[Collected data entries]
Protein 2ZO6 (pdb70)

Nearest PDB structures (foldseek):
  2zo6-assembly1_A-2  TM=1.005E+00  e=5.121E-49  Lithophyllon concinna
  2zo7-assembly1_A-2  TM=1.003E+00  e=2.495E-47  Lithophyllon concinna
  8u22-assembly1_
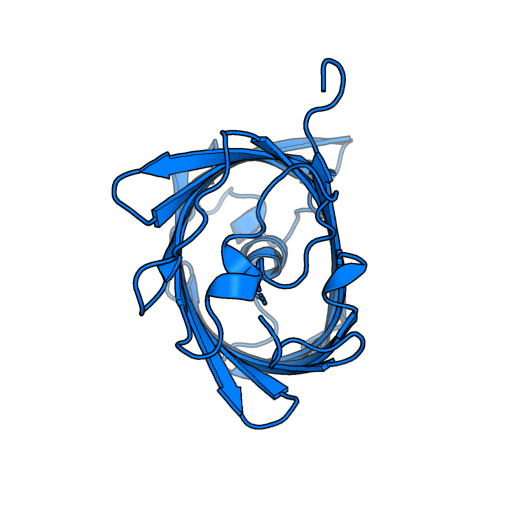A  TM=9.696E-01  e=1.784E-31  Corynactis californica
  8u24-assembly1_A  TM=9.681E-01  e=2.764E-31  Corynactis californica
  2rh7-assembly2_D  TM=9.678E-01  e=1.065E-25  Renilla reniformis

Secondary structure (DSSP, 8-state):
-TTS-SSEEEEEEEEEEETTEEEEEEEEEEEEGGGTEEEEEEEEEES-S-SS-THHHHTT--TTSSB--TTS--TTGGGTTT-EEEEEEEEETTS-EEEEEEEEEEETTEEEEEEEEEEE--TT-TTTTT-EEEEPPEEEEEEEETTEEEEEEEEEEEETTS-EEEEEEEEEEEESS--SSPPPSEEEEEEEEEEEETTEEEEEEEEEEE-TTT-

Sequence (215 aa):
MSVIKPEMKMKYFMDGSVNGHEFTVEGEGTGKPYEGKHKITLDVTKGGPLPFAFDLLSTVFNRCLTKYPDDIPDYFKQCFPGGYSWERKFEFEDGGLAIAKAEISLKGNCFEHKSTIEGTFPDSSPIAQNKTLGWEPSTEKMTVRDGSMKGDDAAYLKLVGGGNHKCYFTTTYTAKKKIPNLPQSHFIGHRISSVVNGTKIGVMEDAIAHLYPFN

B-factor: mean 18.89, std 7.93, range [10.44, 55.4]

CATH classification: 2.40.155.10

Foldseek 3Di:
DVLADQKFKEWEWEWEAEQRQTWIKIWMWMAGQQQLKIKIKMFTPGRPPPQFACLVVQVLVAQSSAHEDPQWDRQRVLLPPFWKKKKKWKQWPVRKIKIKIWTWHDDRRYIYIYMYMYIYDDCPDNRNRRFWAHKAWWKWKWADDPQKIWTWIFIWTAGPPGDIITMIITMIMHGRDRRDDHTHIWMKIKDKDKDDDTRMIMIMMGIYIDHPPVD

Radius of gyration: 16.58 Å; Cα contacts (8 Å, |Δi|>4): 583; chains: 1; bounding box: 43×38×42 Å

Solvent-accessible surface area: 10151 Å² total

Structure (mmCIF, N/CA/C/O backbone):
data_2ZO6
#
_entry.id   2ZO6
#
_cell.length_a   94.754
_cell.length_b   42.804
_cell.length_c   50.699
_cell.angle_alpha   90.00
_cell.angle_beta   96.28
_cell.angle_gamma   90.00
#
_symmetry.space_group_name_H-M   'C 1 2 1'
#
loop_
_entity.id
_entity.type
_entity.pdbx_description
1 pol
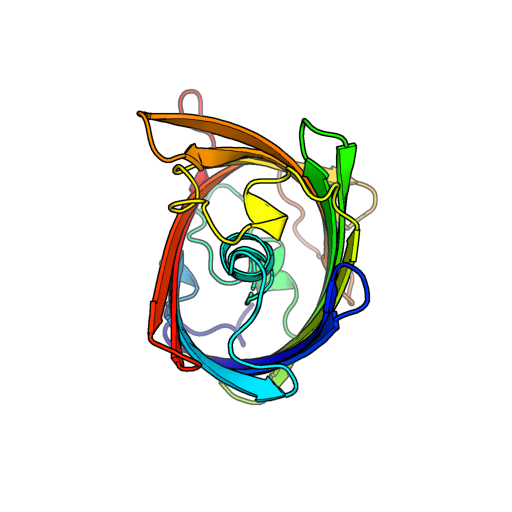ymer 'CYAN-EMITTING GFP-LIKE PROTEIN, KUSABIRA-CYAN (KCY)'
2 water water
#
loop_
_atom_site.group_PDB
_atom_site.id
_atom_site.type_symbol
_atom_site.label_atom_id
_atom_site.label_alt_id
_atom_site.label_comp_id
_atom_site.label_asym_id
_atom_site.label_entity_id
_atom_site.label_seq_id
_atom_site.pdbx_PDB_ins_code
_atom_site.Cartn_x
_atom_site.Cartn_y
_atom_site.Cartn_z
_atom_site.occupancy
_atom_site.B_iso_or_equiv
_atom_site.auth_seq_id
_atom_site.auth_comp_id
_atom_site.auth_asym_id
_atom_site.auth_atom_id
_atom_site.pdbx_PDB_model_num
ATOM 1 N N . MET A 1 32 ? 26.242 32.213 -1.494 1.00 27.95 1 MET A N 1
ATOM 2 C CA . MET A 1 32 ? 25.332 31.287 -0.767 1.00 26.43 1 MET A CA 1
ATOM 3 C C . MET A 1 32 ? 26.014 30.282 0.140 1.00 25.22 1 MET A C 1
ATOM 4 O O . MET A 1 32 ? 25.482 29.922 1.194 1.00 23.33 1 MET A O 1
ATOM 9 N N . SER A 1 33 ? 27.163 29.779 -0.285 1.00 22.65 2 SER A N 1
ATOM 10 C CA . SER A 1 33 ? 27.839 28.786 0.522 1.00 22.14 2 SER A CA 1
ATOM 11 C C . SER A 1 33 ? 28.248 29.268 1.913 1.00 21.16 2 SER A C 1
ATOM 12 O O . SER A 1 33 ? 28.442 28.456 2.817 1.00 21.12 2 SER A O 1
ATOM 15 N N . VAL A 1 34 ? 28.436 30.568 2.110 1.00 19.01 3 VAL A N 1
ATOM 16 C CA . VAL A 1 34 ? 28.784 30.984 3.462 1.00 20.64 3 VAL A CA 1
ATOM 17 C C . VAL A 1 34 ? 27.516 31.023 4.349 1.00 19.67 3 VAL A C 1
ATOM 18 O O . VAL A 1 34 ? 27.650 31.271 5.561 1.00 21.79 3 VAL A O 1
ATOM 22 N N . ILE A 1 35 ? 26.307 30.824 3.774 1.00 18.83 4 ILE A N 1
ATOM 23 C CA . ILE A 1 35 ? 25.069 30.779 4.598 1.00 17.00 4 ILE A CA 1
ATOM 24 C C . ILE A 1 35 ? 24.896 29.303 4.956 1.00 16.14 4 ILE A C 1
ATOM 25 O O . ILE A 1 35 ? 24.726 28.457 4.088 1.00 15.81 4 ILE A O 1
ATOM 30 N N . LYS A 1 36 ? 24.945 29.012 6.250 1.00 15.70 5 LYS A N 1
ATOM 31 C CA . LYS A 1 36 ? 24.918 27.630 6.732 1.00 16.96 5 LYS A CA 1
ATOM 32 C C . LYS A 1 36 ? 23.577 27.246 7.338 1.00 16.20 5 LYS A C 1
ATOM 33 O O . LYS A 1 36 ? 22.761 28.104 7.662 1.00 15.88 5 LYS A O 1
ATOM 39 N N . PRO A 1 37 ? 23.319 25.930 7.500 1.00 16.75 6 PRO A N 1
ATOM 40 C CA . PRO A 1 37 ? 22.051 25.465 8.065 1.00 16.26 6 PRO A CA 1
ATOM 41 C C . PRO A 1 37 ? 21.762 25.996 9.468 1.00 15.70 6 PRO A C 1
ATOM 42 O O . PRO A 1 37 ? 20.610 26.141 9.816 1.00 15.90 6 PRO A O 1
ATOM 46 N N . GLU A 1 38 ? 22.799 26.255 10.267 1.00 15.43 7 GLU A N 1
ATOM 47 C CA . GLU A 1 38 ? 22.629 26.833 11.605 1.00 15.97 7 GLU A CA 1
ATOM 48 C C . GLU A 1 38 ? 23.576 28.009 11.712 1.00 15.27 7 GLU A C 1
ATOM 49 O O . GLU A 1 38 ? 24.765 27.896 11.395 1.00 17.01 7 GLU A O 1
ATOM 55 N N . MET A 1 39 ? 23.053 29.157 12.102 1.00 14.76 8 MET A N 1
ATOM 56 C CA . MET A 1 39 ? 23.859 30.348 12.207 1.00 15.09 8 MET A CA 1
ATOM 57 C C . MET A 1 39 ? 23.530 31.156 13.456 1.00 13.43 8 MET A C 1
ATOM 58 O O . MET A 1 39 ? 22.529 30.923 14.141 1.00 15.50 8 MET A O 1
ATOM 63 N N . LYS A 1 40 ? 24.399 32.121 13.729 1.00 15.57 9 LYS A N 1
ATOM 64 C CA . LYS A 1 40 ? 24.233 32.995 14.882 1.00 15.16 9 LYS A CA 1
ATOM 65 C C . LYS A 1 40 ? 24.052 34.416 14.374 1.00 14.98 9 LYS A C 1
ATOM 66 O O . LYS A 1 40 ? 24.381 34.714 13.213 1.00 16.43 9 LYS A O 1
ATOM 72 N N . MET A 1 41 ? 23.515 35.284 15.241 1.00 16.04 10 MET A N 1
ATOM 73 C CA . MET A 1 41 ? 23.200 36.657 14.868 1.00 15.53 10 MET A CA 1
ATOM 74 C C . MET A 1 41 ? 23.485 37.635 16.004 1.00 15.69 10 MET A C 1
ATOM 75 O O . MET A 1 41 ? 23.342 37.263 17.175 1.00 15.88 10 MET A O 1
ATOM 80 N N . LYS A 1 42 ? 23.891 38.860 15.658 1.00 15.28 11 LYS A N 1
ATOM 81 C CA . LYS A 1 42 ? 24.114 39.926 16.628 1.00 15.97 11 LYS A CA 1
ATOM 82 C C . LYS A 1 42 ? 23.364 41.121 16.064 1.00 14.61 11 LYS A C 1
ATOM 83 O O . LYS A 1 42 ? 23.317 41.319 14.842 1.00 15.32 11 LYS A O 1
ATOM 89 N N . TYR A 1 43 ? 22.814 41.928 16.958 1.00 13.55 12 TYR A N 1
ATOM 90 C CA . TYR A 1 43 ? 22.002 43.094 16.585 1.00 14.58 12 TYR A CA 1
ATOM 91 C C . TYR A 1 43 ? 22.353 44.341 17.374 1.00 14.23 12 TYR A C 1
ATOM 92 O O . TYR A 1 43 ? 22.565 44.299 18.580 1.00 16.06 12 TYR A O 1
ATOM 101 N N . PHE A 1 44 ? 22.375 45.455 16.680 1.00 14.81 13 PHE A N 1
ATOM 102 C CA . PHE A 1 44 ? 22.535 46.731 17.337 1.00 14.88 13 PHE A CA 1
ATOM 103 C C . PHE A 1 44 ? 21.605 47.697 16.589 1.00 14.16 13 PHE A C 1
ATOM 104 O O . PHE A 1 44 ? 21.701 47.837 15.350 1.00 14.56 13 PHE A O 1
ATOM 112 N N . MET A 1 45 ? 20.742 48.380 17.347 1.00 14.37 14 MET A N 1
ATOM 113 C CA . MET A 1 45 ? 19.798 49.348 16.789 1.00 14.67 14 MET A CA 1
ATOM 114 C C . MET A 1 45 ? 19.830 50.672 17.555 1.00 15.57 14 MET A C 1
ATOM 115 O O . MET A 1 45 ? 19.844 50.661 18.783 1.00 14.96 14 MET A O 1
ATOM 120 N N . ASP A 1 46 ? 19.811 51.782 16.822 1.00 16.11 15 ASP A N 1
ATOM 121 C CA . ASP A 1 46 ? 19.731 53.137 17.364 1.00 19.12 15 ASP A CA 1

About this task: Return exactly the lines above from the line that has "ATOM 66 O O" through the line that has "ATOM 115 O O", inclusive, and nothing else.

Output of the task:
ATOM 66 O O . LYS A 1 40 ? 24.381 34.714 13.213 1.00 16.43 9 LYS A O 1
ATOM 72 N N . MET A 1 41 ? 23.515 35.284 15.241 1.00 16.04 10 MET A N 1
ATOM 73 C CA . MET A 1 41 ? 23.200 36.657 14.868 1.00 15.53 10 MET A CA 1
ATOM 74 C C . MET A 1 41 ? 23.485 37.635 16.004 1.00 15.69 10 MET A C 1
ATOM 75 O O . MET A 1 41 ? 23.342 37.263 17.175 1.00 15.88 10 MET A O 1
ATOM 80 N N . LYS A 1 42 ? 23.891 38.860 15.658 1.00 15.28 11 LYS A N 1
ATOM 81 C CA . LYS A 1 42 ? 24.114 39.926 16.628 1.00 15.97 11 LYS A CA 1
ATOM 82 C C . LYS A 1 42 ? 23.364 41.121 16.064 1.00 14.61 11 LYS A C 1
ATOM 83 O O . LYS A 1 42 ? 23.317 41.319 14.842 1.00 15.32 11 LYS A O 1
ATOM 89 N N . TYR A 1 43 ? 22.814 41.928 16.958 1.00 13.55 12 TYR A N 1
ATOM 90 C CA . TYR A 1 43 ? 22.002 43.094 16.585 1.00 14.58 12 TYR A CA 1
ATOM 91 C C . TYR A 1 43 ? 22.353 44.341 17.374 1.00 14.23 12 TYR A C 1
ATOM 92 O O . TYR A 1 43 ? 22.565 44.299 18.580 1.00 16.06 12 TYR A O 1
ATOM 101 N N . PHE A 1 44 ? 22.375 45.455 16.680 1.00 14.81 13 PHE A N 1
ATOM 102 C CA . PHE A 1 44 ? 22.535 46.731 17.337 1.00 14.88 13 PHE A CA 1
ATOM 103 C C . PHE A 1 44 ? 21.605 47.697 16.589 1.00 14.16 13 PHE A C 1
ATOM 104 O O . PHE A 1 44 ? 21.701 47.837 15.350 1.00 14.56 13 PHE A O 1
ATOM 112 N N . MET A 1 45 ? 20.742 48.380 17.347 1.00 14.37 14 MET A N 1
ATOM 113 C CA . MET A 1 45 ? 19.798 49.348 16.789 1.00 14.67 14 MET A CA 1
ATOM 114 C C . MET A 1 45 ? 19.830 50.672 17.555 1.00 15.57 14 MET A C 1
ATOM 115 O O . MET A 1 45 ? 19.844 50.661 18.783 1.00 14.96 14 MET A O 1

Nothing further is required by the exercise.